Two lines in the data below mark the range: the one with "ATOM 112 O O" and the one with "ATOM 117 C C". Return both, along with every line between them, exactly.
##### Data provided #####
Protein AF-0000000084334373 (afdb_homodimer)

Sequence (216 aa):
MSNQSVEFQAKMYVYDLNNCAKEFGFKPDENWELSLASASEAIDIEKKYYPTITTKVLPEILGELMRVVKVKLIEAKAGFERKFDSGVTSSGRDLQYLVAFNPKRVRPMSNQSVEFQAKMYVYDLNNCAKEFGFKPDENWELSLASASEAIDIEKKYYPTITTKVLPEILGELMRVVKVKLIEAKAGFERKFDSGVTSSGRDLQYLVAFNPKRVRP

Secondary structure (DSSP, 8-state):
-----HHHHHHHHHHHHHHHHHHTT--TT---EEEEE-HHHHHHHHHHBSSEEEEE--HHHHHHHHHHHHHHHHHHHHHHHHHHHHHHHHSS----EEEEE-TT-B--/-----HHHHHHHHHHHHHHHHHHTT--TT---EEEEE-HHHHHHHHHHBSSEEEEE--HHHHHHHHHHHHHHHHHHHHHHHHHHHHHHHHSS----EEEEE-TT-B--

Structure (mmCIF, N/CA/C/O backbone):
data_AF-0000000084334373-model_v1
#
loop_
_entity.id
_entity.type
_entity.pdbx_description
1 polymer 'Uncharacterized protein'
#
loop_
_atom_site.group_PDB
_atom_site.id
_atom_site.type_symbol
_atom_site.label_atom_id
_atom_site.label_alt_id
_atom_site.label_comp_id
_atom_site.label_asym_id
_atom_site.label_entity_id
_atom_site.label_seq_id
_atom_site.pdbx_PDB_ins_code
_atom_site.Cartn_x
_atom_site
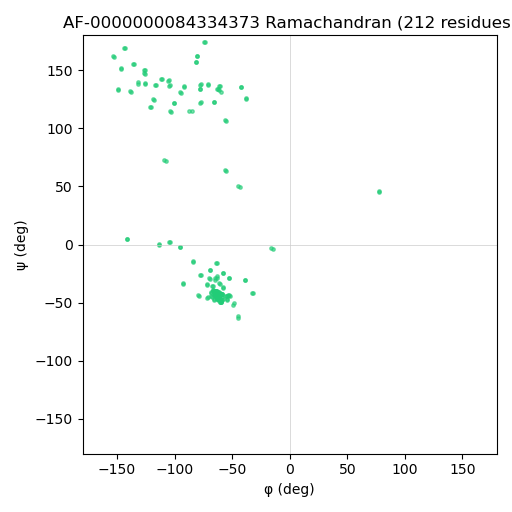.Cartn_y
_atom_site.Cartn_z
_atom_site.occupancy
_atom_site.B_iso_or_equiv
_atom_site.auth_seq_id
_atom_site.auth_comp_id
_atom_site.auth_asym_id
_atom_site.auth_atom_id
_atom_site.pdbx_PDB_model_num
ATOM 1 N N . MET A 1 1 ? 0.021 31.656 -1.604 1 31.39 1 MET A N 1
ATOM 2 C CA . MET A 1 1 ? 0.666 30.359 -1.681 1 31.39 1 MET A CA 1
ATOM 3 C C . MET A 1 1 ? 0.134 29.547 -2.865 1 31.39 1 MET A C 1
ATOM 5 O O . MET A 1 1 ? -1.079 29.422 -3.041 1 31.39 1 MET A O 1
ATOM 9 N N . SER A 1 2 ? 0.627 29.438 -4.07 1 37.47 2 SER A N 1
ATOM 10 C CA . SER A 1 2 ? 0.21 28.984 -5.395 1 37.47 2 SER A CA 1
ATOM 11 C C . SER A 1 2 ? -0.31 27.547 -5.352 1 37.47 2 SER A C 1
ATOM 13 O O . SER A 1 2 ? 0.24 26.703 -4.641 1 37.47 2 SER A O 1
ATOM 15 N N . ASN A 1 3 ? -1.653 27.297 -5.465 1 46.22 3 ASN A N 1
ATOM 16 C CA . ASN A 1 3 ? -2.418 26.062 -5.402 1 46.22 3 ASN A CA 1
ATOM 17 C C . ASN A 1 3 ? -1.736 24.938 -6.184 1 46.22 3 ASN A C 1
ATOM 19 O O . ASN A 1 3 ? -1.921 24.812 -7.395 1 46.22 3 ASN A O 1
ATOM 23 N N . GLN A 1 4 ? -0.511 24.734 -5.965 1 60.12 4 GLN A N 1
ATOM 24 C CA . GLN A 1 4 ? 0.169 23.672 -6.695 1 60.12 4 GLN A CA 1
ATOM 25 C C . GLN A 1 4 ? -0.742 22.453 -6.871 1 60.12 4 GLN A C 1
ATOM 27 O O . GLN A 1 4 ? -1.571 22.172 -6.008 1 60.12 4 GLN A O 1
ATOM 32 N N . SER A 1 5 ? -0.848 22.094 -8.117 1 83.81 5 SER A N 1
ATOM 33 C CA . SER A 1 5 ? -1.672 20.938 -8.43 1 83.81 5 SER A CA 1
ATOM 34 C C . SER A 1 5 ? -1.447 19.812 -7.426 1 83.81 5 SER A C 1
ATOM 36 O O . SER A 1 5 ? -0.406 19.75 -6.766 1 83.81 5 SER A O 1
ATOM 38 N N . VAL A 1 6 ? -2.432 19.234 -7.004 1 85 6 VAL A N 1
ATOM 39 C CA . VAL A 1 6 ? -2.396 18.078 -6.117 1 85 6 VAL A CA 1
ATOM 40 C C . VAL A 1 6 ? -1.252 17.156 -6.52 1 85 6 VAL A C 1
ATOM 42 O O . VAL A 1 6 ? -0.546 16.609 -5.66 1 85 6 VAL A O 1
ATOM 45 N N . GLU A 1 7 ? -0.977 17.172 -7.812 1 82.5 7 GLU A N 1
ATOM 46 C CA . GLU A 1 7 ? 0.08 16.312 -8.344 1 82.5 7 GLU A CA 1
ATOM 47 C C . GLU A 1 7 ? 1.458 16.812 -7.918 1 82.5 7 GLU A C 1
ATOM 49 O O . GLU A 1 7 ? 2.33 16.016 -7.574 1 82.5 7 GLU A O 1
ATOM 54 N N . PHE A 1 8 ? 1.643 18.062 -8.039 1 83.75 8 PHE A N 1
ATOM 55 C CA . PHE A 1 8 ? 2.926 18.641 -7.656 1 83.75 8 PHE A CA 1
ATOM 56 C C . PHE A 1 8 ? 3.174 18.453 -6.164 1 83.75 8 PHE A C 1
ATOM 58 O O . PHE A 1 8 ? 4.273 18.062 -5.754 1 83.75 8 PHE A O 1
ATOM 65 N N . GLN A 1 9 ? 2.145 18.656 -5.371 1 85.81 9 GLN A N 1
ATOM 66 C CA . GLN A 1 9 ? 2.252 18.5 -3.924 1 85.81 9 GLN A CA 1
ATOM 67 C C . GLN A 1 9 ? 2.562 17.047 -3.557 1 85.81 9 GLN A C 1
ATOM 69 O O . GLN A 1 9 ? 3.391 16.797 -2.68 1 85.81 9 GLN A O 1
ATOM 74 N N . ALA A 1 10 ? 1.952 16.219 -4.25 1 89.19 10 ALA A N 1
ATOM 75 C CA . ALA A 1 10 ? 2.188 14.789 -4.004 1 89.19 10 ALA A CA 1
ATOM 76 C C . ALA A 1 10 ? 3.629 14.406 -4.332 1 89.19 10 ALA A C 1
ATOM 78 O O . ALA A 1 10 ? 4.273 13.68 -3.576 1 89.19 10 ALA A O 1
ATOM 79 N N . LYS A 1 11 ? 4.125 14.914 -5.426 1 84.88 11 LYS A N 1
ATOM 80 C CA . LYS A 1 11 ? 5.492 14.609 -5.848 1 84.88 11 LYS A CA 1
ATOM 81 C C . LYS A 1 11 ? 6.5 15.086 -4.805 1 84.88 11 LYS A C 1
ATOM 83 O O . LYS A 1 11 ? 7.449 14.367 -4.484 1 84.88 11 LYS A O 1
ATOM 88 N N . MET A 1 12 ? 6.285 16.266 -4.348 1 89.12 12 MET A N 1
ATOM 89 C CA . MET A 1 12 ? 7.18 16.828 -3.34 1 89.12 12 MET A CA 1
ATOM 90 C C . MET A 1 12 ? 7.117 16.016 -2.049 1 89.12 12 MET A C 1
ATOM 92 O O . MET A 1 12 ? 8.148 15.742 -1.427 1 89.12 12 MET A O 1
ATOM 96 N N . TYR A 1 13 ? 5.902 15.68 -1.655 1 92.12 13 TYR A N 1
ATOM 97 C CA . TYR A 1 13 ? 5.707 14.914 -0.431 1 92.12 13 TYR A CA 1
ATOM 98 C C . TYR A 1 13 ? 6.383 13.547 -0.524 1 92.12 13 TYR A C 1
ATOM 100 O O . TYR A 1 13 ? 7.07 13.125 0.407 1 92.12 13 TYR A O 1
ATOM 108 N N . VAL A 1 14 ? 6.262 12.953 -1.644 1 90.75 14 VAL A N 1
ATOM 109 C CA . VAL A 1 14 ? 6.863 11.641 -1.863 1 90.75 14 VAL A CA 1
ATOM 110 C C . VAL A 1 14 ? 8.383 11.773 -1.874 1 90.75 14 VAL A C 1
ATOM 112 O O . VAL A 1 14 ? 9.094 10.898 -1.365 1 90.75 14 VAL A O 1
ATOM 115 N N . TYR A 1 15 ? 8.93 12.773 -2.477 1 88.62 15 TYR A N 1
ATOM 116 C CA . TYR A 1 15 ? 10.367 13.047 -2.453 1 88.62 15 TYR A CA 1
ATOM 117 C C . TYR A 1 15 ? 10.883 13.141 -1.022 1 88.62 15 TYR A C 1
ATOM 119 O O . TYR A 1 15 ? 11.906 12.547 -0.686 1 88.62 15 TYR A O 1
ATOM 127 N N . ASP A 1 16 ? 10.148 13.891 -0.24 1 91.25 16 ASP A N 1
ATOM 128 C CA . ASP A 1 16 ? 10.523 14.031 1.165 1 91.25 16 ASP A CA 1
ATOM 129 C C . ASP A 1 16 ? 10.477 12.688 1.883 1 91.25 16 ASP A C 1
ATOM 131 O O . ASP A 1 16 ? 11.359 12.375 2.686 1 91.25 16 ASP A O 1
ATOM 135 N N . LEU A 1 17 ? 9.469 11.93 1.603 1 92.38 17 LEU A N 1
ATOM 136 C CA . LEU A 1 17 ? 9.32 10.625 2.24 1 92.38 17 LEU A CA 1
ATOM 137 C C . LEU A 1 17 ? 10.484 9.711 1.891 1 92.38 17 LEU A C 1
ATOM 139 O O . LEU A 1 17 ? 11.055 9.062 2.771 1 92.38 17 LEU A O 1
ATOM 143 N N . ASN A 1 18 ? 10.82 9.711 0.614 1 86.12 18 ASN A N 1
ATOM 144 C CA . ASN A 1 18 ? 11.914 8.852 0.16 1 86.12 18 ASN A CA 1
ATOM 145 C C . ASN A 1 18 ? 13.242 9.266 0.78 1 86.12 18 ASN A C 1
ATOM 147 O O . ASN A 1 18 ? 14.016 8.414 1.221 1 86.12 18 ASN A O 1
ATOM 151 N N . ASN A 1 19 ? 13.469 10.516 0.836 1 87.69 19 ASN A N 1
ATOM 152 C CA . ASN A 1 19 ? 14.695 11.023 1.438 1 87.69 19 ASN A CA 1
ATOM 153 C C . ASN A 1 19 ? 14.758 10.719 2.932 1 87.69 19 ASN A C 1
ATOM 155 O O . ASN A 1 19 ? 15.812 10.352 3.451 1 87.69 19 ASN A O 1
ATOM 159 N N . CYS A 1 20 ? 13.633 10.898 3.566 1 91.25 20 CYS A N 1
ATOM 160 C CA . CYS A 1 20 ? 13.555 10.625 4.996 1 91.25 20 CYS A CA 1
#####
▶ The completed task:
ATOM 112 O O . VAL A 1 14 ? 9.094 10.898 -1.365 1 90.75 14 VAL A O 1
ATOM 115 N N . TYR A 1 15 ? 8.93 12.773 -2.477 1 88.62 15 TYR A N 1
ATOM 116 C CA . TYR A 1 15 ? 10.367 13.047 -2.453 1 88.62 15 TYR A CA 1
ATOM 117 C C . TYR A 1 15 ? 10.883 13.141 -1.022 1 88.62 15 TYR A C 1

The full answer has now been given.